Amazon.com Widgets

As featured on p. 218 of "Bloggers on the Bus," under the name "a MyDD blogger."

Thursday, April 20, 2006

About Damn Time

This is low-hanging fruit, but credit needs to be given to a government agency enforcing the existing laws.

The apprehension on Wednesday of more than 1,100 illegal immigrants employed by a Houston-based pallet supply company, as well as the arrest of seven of its managers, represents the kickoff of a more aggressive federal immigration enforcement campaign intended to hold employers accountable for breaking the law, Homeland Security Secretary Michael Chertoff said today.

Saying the hiring by companies nationwide of millions of undocumented workers is often a form of organized crime, Mr. Chertoff, a former federal prosecutor, said the government will now attempt to combat the practice with techniques similar to those used to try to shut down the mob.

"We target those organizations, we use intelligence to define the scope of the organization, and then we use all of the tools we have — whether it's criminal enforcement or the immigration laws — to make sure we come down as hard as possible and break the back of those organizations," Mr. Chertoff said during a news conference at the headquarters of Homeland Security's Immigration and Customs Enforcement Division.

The news conference came the day after immigration officials apprehended 1,187 illegal immigrants who worked in 26 states for IFCO Systems North America, a company that supplies plastic and wood pallets used to ship everything from produce to pet food.

Company supervisors knowingly hired illegal immigrants, provided them with housing and transportation to and from work, and even reimbursed one undercover agent for the cost of obtaining fraudulent identity documents, Homeland Security Department officials said.


IFCO is a decent-sized company that must have not been paying its campaign donations on time. There's going to be a lot of pushback on this from companies, but there's urgency on the other side to get something done. Do you know how many companies were fined in 2003 for knowingly hiring illegal workers? 3.

The bigger employers often hide behind subcontractors to essentially maintain plausible deniability over document forgery or knowing hiring of illegals. Breaking up that ring might be even more effective than going after the employers themselves.

I have to say I strongly support the effort to enforce existing laws. Eventually an earned-legalization program will be needed to deal with those illegals already here.
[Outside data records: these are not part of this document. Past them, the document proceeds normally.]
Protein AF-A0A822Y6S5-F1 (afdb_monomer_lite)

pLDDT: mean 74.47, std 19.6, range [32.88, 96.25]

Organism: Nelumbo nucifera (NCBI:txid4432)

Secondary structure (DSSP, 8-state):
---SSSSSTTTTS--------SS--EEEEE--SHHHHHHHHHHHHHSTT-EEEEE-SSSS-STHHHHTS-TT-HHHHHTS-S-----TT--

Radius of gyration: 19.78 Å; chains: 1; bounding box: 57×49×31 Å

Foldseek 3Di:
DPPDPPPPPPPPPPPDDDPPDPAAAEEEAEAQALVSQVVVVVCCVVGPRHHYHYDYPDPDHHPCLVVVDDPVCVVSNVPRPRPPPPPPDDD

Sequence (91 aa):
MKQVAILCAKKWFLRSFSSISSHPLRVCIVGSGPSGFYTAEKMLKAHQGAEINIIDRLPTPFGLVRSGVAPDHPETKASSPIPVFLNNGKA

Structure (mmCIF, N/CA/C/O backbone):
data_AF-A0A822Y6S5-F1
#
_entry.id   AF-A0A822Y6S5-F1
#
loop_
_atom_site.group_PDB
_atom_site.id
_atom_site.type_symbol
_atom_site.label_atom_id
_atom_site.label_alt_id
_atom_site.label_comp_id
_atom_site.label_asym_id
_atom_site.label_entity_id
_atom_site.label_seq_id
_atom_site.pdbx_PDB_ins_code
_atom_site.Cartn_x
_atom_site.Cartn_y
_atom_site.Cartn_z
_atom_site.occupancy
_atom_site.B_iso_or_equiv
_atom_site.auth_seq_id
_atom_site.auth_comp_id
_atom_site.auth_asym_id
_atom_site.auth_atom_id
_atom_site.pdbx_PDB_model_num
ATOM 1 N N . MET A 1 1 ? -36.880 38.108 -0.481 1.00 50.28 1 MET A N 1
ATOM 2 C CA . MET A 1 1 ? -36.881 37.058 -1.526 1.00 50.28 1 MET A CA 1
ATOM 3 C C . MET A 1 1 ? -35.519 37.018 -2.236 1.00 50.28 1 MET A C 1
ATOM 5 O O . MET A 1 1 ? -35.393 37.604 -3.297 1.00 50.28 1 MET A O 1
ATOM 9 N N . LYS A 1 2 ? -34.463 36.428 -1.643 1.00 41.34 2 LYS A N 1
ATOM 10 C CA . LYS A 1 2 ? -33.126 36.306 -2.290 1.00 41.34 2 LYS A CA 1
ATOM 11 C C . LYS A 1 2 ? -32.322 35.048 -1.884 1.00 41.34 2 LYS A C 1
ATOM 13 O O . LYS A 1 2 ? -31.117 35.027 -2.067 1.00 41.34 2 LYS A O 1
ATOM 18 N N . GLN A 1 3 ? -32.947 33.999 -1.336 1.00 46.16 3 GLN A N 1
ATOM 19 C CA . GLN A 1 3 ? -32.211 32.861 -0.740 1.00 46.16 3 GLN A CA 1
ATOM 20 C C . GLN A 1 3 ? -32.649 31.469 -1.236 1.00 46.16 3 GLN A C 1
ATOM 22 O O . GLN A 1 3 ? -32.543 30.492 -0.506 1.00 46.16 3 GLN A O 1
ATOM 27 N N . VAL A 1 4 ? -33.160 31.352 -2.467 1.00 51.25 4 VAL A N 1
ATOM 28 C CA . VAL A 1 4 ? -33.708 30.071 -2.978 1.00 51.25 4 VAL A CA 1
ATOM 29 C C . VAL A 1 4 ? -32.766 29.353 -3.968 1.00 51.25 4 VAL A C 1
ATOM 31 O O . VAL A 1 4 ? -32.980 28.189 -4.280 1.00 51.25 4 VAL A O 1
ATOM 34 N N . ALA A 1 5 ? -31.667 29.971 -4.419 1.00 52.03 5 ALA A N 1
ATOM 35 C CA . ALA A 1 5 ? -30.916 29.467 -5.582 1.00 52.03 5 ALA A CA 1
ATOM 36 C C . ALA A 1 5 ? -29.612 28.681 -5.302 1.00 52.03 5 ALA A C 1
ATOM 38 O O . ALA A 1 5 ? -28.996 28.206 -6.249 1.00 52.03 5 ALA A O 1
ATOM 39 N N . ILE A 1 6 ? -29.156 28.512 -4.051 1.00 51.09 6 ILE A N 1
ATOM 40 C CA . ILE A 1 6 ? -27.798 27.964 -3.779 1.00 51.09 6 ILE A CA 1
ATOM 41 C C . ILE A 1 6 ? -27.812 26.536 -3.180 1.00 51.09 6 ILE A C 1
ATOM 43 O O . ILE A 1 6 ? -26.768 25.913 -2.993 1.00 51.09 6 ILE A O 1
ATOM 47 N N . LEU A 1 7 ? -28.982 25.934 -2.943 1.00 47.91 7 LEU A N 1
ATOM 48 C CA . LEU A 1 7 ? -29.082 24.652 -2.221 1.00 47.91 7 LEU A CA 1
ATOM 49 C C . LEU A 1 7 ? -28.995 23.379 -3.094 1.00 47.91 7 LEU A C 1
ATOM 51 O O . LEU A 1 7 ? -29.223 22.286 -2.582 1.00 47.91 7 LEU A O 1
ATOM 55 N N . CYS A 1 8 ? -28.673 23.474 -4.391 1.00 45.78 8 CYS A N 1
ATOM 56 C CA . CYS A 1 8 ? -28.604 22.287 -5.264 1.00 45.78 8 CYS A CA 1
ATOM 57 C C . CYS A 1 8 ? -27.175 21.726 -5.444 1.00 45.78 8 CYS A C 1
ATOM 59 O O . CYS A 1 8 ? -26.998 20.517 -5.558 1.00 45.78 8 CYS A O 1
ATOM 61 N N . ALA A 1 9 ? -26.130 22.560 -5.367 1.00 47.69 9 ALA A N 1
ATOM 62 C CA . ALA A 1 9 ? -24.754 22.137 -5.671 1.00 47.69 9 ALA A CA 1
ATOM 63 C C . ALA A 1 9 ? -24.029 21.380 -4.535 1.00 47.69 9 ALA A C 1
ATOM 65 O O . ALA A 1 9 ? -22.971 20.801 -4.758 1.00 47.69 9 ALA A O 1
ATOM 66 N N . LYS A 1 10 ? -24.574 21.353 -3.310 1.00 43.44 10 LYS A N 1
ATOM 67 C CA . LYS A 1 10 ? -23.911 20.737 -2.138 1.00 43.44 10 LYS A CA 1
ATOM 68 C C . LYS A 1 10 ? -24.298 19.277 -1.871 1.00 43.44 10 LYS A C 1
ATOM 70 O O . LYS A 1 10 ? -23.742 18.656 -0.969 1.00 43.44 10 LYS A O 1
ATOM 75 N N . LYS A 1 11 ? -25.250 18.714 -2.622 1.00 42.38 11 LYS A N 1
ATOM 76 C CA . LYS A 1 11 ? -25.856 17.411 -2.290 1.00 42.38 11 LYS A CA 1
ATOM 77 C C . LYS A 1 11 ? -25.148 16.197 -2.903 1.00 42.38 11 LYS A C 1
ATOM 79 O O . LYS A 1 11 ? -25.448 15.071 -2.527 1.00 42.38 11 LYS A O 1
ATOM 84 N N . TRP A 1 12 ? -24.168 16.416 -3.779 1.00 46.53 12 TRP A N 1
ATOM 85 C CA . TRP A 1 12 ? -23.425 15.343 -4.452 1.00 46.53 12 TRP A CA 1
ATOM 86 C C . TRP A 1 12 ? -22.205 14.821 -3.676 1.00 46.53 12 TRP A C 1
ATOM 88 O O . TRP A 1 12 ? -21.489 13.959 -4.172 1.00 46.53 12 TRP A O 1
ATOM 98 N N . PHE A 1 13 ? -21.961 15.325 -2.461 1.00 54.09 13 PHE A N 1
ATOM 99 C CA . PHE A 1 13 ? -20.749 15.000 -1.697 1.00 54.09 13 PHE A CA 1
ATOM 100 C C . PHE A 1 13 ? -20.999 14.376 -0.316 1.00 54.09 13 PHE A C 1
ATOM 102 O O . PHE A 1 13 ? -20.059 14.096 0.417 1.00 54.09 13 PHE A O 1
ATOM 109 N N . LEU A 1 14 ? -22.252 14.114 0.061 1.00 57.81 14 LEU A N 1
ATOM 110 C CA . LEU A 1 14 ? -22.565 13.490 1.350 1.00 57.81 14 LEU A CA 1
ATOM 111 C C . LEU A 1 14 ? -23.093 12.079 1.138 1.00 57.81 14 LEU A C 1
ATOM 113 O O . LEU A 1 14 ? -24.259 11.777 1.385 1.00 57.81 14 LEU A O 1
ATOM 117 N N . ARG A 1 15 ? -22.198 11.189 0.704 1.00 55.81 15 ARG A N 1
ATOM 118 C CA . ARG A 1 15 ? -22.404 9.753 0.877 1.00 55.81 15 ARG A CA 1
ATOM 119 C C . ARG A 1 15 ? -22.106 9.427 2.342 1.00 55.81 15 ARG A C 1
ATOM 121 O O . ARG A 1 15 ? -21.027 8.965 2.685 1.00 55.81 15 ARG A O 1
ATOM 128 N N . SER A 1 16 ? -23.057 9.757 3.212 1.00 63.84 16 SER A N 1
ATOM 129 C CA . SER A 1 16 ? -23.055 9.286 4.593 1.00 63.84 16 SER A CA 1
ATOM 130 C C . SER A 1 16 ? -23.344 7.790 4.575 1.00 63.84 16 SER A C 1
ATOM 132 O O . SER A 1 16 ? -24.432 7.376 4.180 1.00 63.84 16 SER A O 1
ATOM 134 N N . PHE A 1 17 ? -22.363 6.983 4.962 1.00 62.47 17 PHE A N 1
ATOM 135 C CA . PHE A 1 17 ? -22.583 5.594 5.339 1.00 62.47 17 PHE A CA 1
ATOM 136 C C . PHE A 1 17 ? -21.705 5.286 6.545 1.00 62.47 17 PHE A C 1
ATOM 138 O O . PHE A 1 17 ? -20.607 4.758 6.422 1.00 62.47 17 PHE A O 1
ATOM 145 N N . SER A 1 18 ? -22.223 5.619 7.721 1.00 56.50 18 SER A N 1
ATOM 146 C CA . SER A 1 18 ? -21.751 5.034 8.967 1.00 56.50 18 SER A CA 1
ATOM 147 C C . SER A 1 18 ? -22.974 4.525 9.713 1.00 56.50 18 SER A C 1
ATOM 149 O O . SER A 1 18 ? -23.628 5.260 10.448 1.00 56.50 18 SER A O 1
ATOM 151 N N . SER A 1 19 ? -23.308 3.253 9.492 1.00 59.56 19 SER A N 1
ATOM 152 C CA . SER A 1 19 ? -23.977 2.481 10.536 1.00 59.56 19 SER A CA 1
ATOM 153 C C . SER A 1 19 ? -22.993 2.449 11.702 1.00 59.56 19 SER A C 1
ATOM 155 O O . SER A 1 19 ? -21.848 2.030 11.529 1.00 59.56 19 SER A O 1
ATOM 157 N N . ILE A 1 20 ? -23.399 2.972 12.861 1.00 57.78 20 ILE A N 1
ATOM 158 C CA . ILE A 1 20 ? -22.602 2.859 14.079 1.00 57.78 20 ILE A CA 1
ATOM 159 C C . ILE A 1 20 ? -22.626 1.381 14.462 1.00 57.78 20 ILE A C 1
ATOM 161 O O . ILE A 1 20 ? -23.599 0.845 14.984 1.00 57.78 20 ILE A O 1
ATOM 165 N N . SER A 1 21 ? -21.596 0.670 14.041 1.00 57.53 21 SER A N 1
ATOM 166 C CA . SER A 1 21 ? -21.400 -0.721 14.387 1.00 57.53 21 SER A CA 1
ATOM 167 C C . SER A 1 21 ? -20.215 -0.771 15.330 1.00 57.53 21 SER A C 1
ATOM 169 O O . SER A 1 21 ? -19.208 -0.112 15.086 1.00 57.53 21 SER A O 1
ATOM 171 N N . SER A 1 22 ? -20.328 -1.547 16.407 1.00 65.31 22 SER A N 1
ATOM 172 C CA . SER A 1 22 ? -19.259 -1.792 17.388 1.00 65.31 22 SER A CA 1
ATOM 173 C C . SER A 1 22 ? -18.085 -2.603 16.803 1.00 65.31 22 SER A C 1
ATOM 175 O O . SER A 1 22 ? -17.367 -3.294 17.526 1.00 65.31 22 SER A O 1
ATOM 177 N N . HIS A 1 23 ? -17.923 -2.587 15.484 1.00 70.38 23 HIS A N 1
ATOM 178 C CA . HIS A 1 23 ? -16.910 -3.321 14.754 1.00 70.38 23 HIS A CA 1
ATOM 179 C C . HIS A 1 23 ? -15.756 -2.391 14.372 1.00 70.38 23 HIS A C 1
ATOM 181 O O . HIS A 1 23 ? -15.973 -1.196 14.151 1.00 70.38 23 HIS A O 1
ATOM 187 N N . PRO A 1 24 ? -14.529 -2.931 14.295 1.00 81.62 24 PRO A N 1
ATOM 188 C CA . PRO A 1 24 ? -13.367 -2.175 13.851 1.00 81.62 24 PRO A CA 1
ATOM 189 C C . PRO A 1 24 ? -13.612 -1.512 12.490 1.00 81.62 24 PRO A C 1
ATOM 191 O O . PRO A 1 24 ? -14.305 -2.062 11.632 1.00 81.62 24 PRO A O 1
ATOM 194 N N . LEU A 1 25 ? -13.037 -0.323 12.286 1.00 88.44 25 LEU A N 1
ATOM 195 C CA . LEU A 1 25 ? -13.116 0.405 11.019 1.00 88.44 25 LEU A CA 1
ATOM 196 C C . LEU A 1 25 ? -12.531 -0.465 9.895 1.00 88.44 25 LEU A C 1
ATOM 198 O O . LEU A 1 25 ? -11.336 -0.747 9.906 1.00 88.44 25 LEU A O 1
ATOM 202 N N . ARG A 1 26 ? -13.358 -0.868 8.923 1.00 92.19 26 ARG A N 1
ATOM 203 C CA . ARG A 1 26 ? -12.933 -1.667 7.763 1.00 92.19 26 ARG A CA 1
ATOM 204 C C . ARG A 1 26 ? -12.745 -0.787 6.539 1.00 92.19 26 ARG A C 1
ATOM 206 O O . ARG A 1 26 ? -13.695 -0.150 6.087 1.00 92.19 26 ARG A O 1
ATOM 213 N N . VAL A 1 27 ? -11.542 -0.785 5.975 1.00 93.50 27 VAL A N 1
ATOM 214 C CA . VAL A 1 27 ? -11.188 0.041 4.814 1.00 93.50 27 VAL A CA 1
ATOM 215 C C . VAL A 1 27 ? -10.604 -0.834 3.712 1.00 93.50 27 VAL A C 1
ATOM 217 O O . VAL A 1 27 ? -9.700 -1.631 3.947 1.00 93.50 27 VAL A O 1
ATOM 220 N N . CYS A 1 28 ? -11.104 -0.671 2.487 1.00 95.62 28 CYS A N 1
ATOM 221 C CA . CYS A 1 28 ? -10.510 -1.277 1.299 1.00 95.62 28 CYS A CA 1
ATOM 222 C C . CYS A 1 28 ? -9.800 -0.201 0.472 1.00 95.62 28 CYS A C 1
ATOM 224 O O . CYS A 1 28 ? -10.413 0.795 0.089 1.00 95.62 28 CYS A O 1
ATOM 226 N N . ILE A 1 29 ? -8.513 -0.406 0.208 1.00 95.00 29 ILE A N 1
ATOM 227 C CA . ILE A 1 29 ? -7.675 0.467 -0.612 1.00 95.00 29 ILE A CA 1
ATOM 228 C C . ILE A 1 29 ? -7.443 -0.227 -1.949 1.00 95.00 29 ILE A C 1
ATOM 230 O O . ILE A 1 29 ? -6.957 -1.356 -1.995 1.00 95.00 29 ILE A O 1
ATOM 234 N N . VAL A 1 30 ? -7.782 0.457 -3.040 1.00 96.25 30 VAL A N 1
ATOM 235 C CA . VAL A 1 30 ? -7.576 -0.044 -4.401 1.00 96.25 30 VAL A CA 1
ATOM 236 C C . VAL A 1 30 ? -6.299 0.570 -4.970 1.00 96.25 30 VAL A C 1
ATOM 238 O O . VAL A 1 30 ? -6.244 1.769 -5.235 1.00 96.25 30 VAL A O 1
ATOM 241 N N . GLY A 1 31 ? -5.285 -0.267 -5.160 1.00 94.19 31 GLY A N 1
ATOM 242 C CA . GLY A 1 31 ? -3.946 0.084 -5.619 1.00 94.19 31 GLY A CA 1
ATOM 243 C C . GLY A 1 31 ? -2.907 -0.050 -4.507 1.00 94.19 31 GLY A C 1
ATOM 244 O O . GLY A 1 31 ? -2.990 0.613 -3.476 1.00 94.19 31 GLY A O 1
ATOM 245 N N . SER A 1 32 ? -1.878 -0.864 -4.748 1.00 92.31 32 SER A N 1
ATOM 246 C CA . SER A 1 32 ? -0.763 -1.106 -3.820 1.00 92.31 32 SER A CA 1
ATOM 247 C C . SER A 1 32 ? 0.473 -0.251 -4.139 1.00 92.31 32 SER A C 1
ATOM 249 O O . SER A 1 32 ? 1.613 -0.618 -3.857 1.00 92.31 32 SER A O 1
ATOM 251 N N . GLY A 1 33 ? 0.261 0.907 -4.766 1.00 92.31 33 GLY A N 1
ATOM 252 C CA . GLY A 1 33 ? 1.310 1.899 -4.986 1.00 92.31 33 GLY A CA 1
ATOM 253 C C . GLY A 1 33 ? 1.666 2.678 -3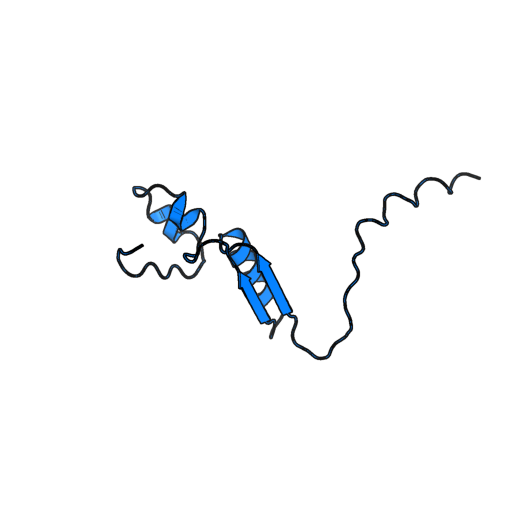.711 1.00 92.31 33 GLY A C 1
ATOM 254 O O . GLY A 1 33 ? 1.080 2.449 -2.650 1.00 92.31 33 GLY A O 1
ATOM 255 N N . PRO A 1 34 ? 2.574 3.663 -3.812 1.00 92.12 34 PRO A N 1
ATOM 256 C CA . PRO A 1 34 ? 2.983 4.480 -2.669 1.00 92.12 34 PRO A CA 1
ATOM 257 C C . PRO A 1 34 ? 1.813 5.178 -1.989 1.00 92.12 34 PRO A C 1
ATOM 259 O O . PRO A 1 34 ? 1.709 5.146 -0.769 1.00 92.12 34 PRO A O 1
ATOM 262 N N . SER A 1 35 ? 0.895 5.751 -2.770 1.00 92.88 35 SER A N 1
ATOM 263 C CA . SER A 1 35 ? -0.296 6.419 -2.241 1.00 92.88 35 SER A CA 1
ATOM 264 C C . SER A 1 35 ? -1.135 5.490 -1.362 1.00 92.88 35 SER A C 1
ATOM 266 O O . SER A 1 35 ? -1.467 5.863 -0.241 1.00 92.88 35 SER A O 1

But actually cracking down on workplaces will help take care of the growth of the problem, and will end up raising wages for lower-income Americans, who will do the jobs many say "they won't do," if it's at the right price. I believe in expanding the opportunity of America to those who want it. But I believe that nobody should get an exception from the law.

And I support the Minutemen building a border fence themselves because I can't resist seeing a bunch of xenophobes doing an honest day's work, and maybe starting to be sympathetic to those who do the same, for pennies, every day, to put food on their families' tables.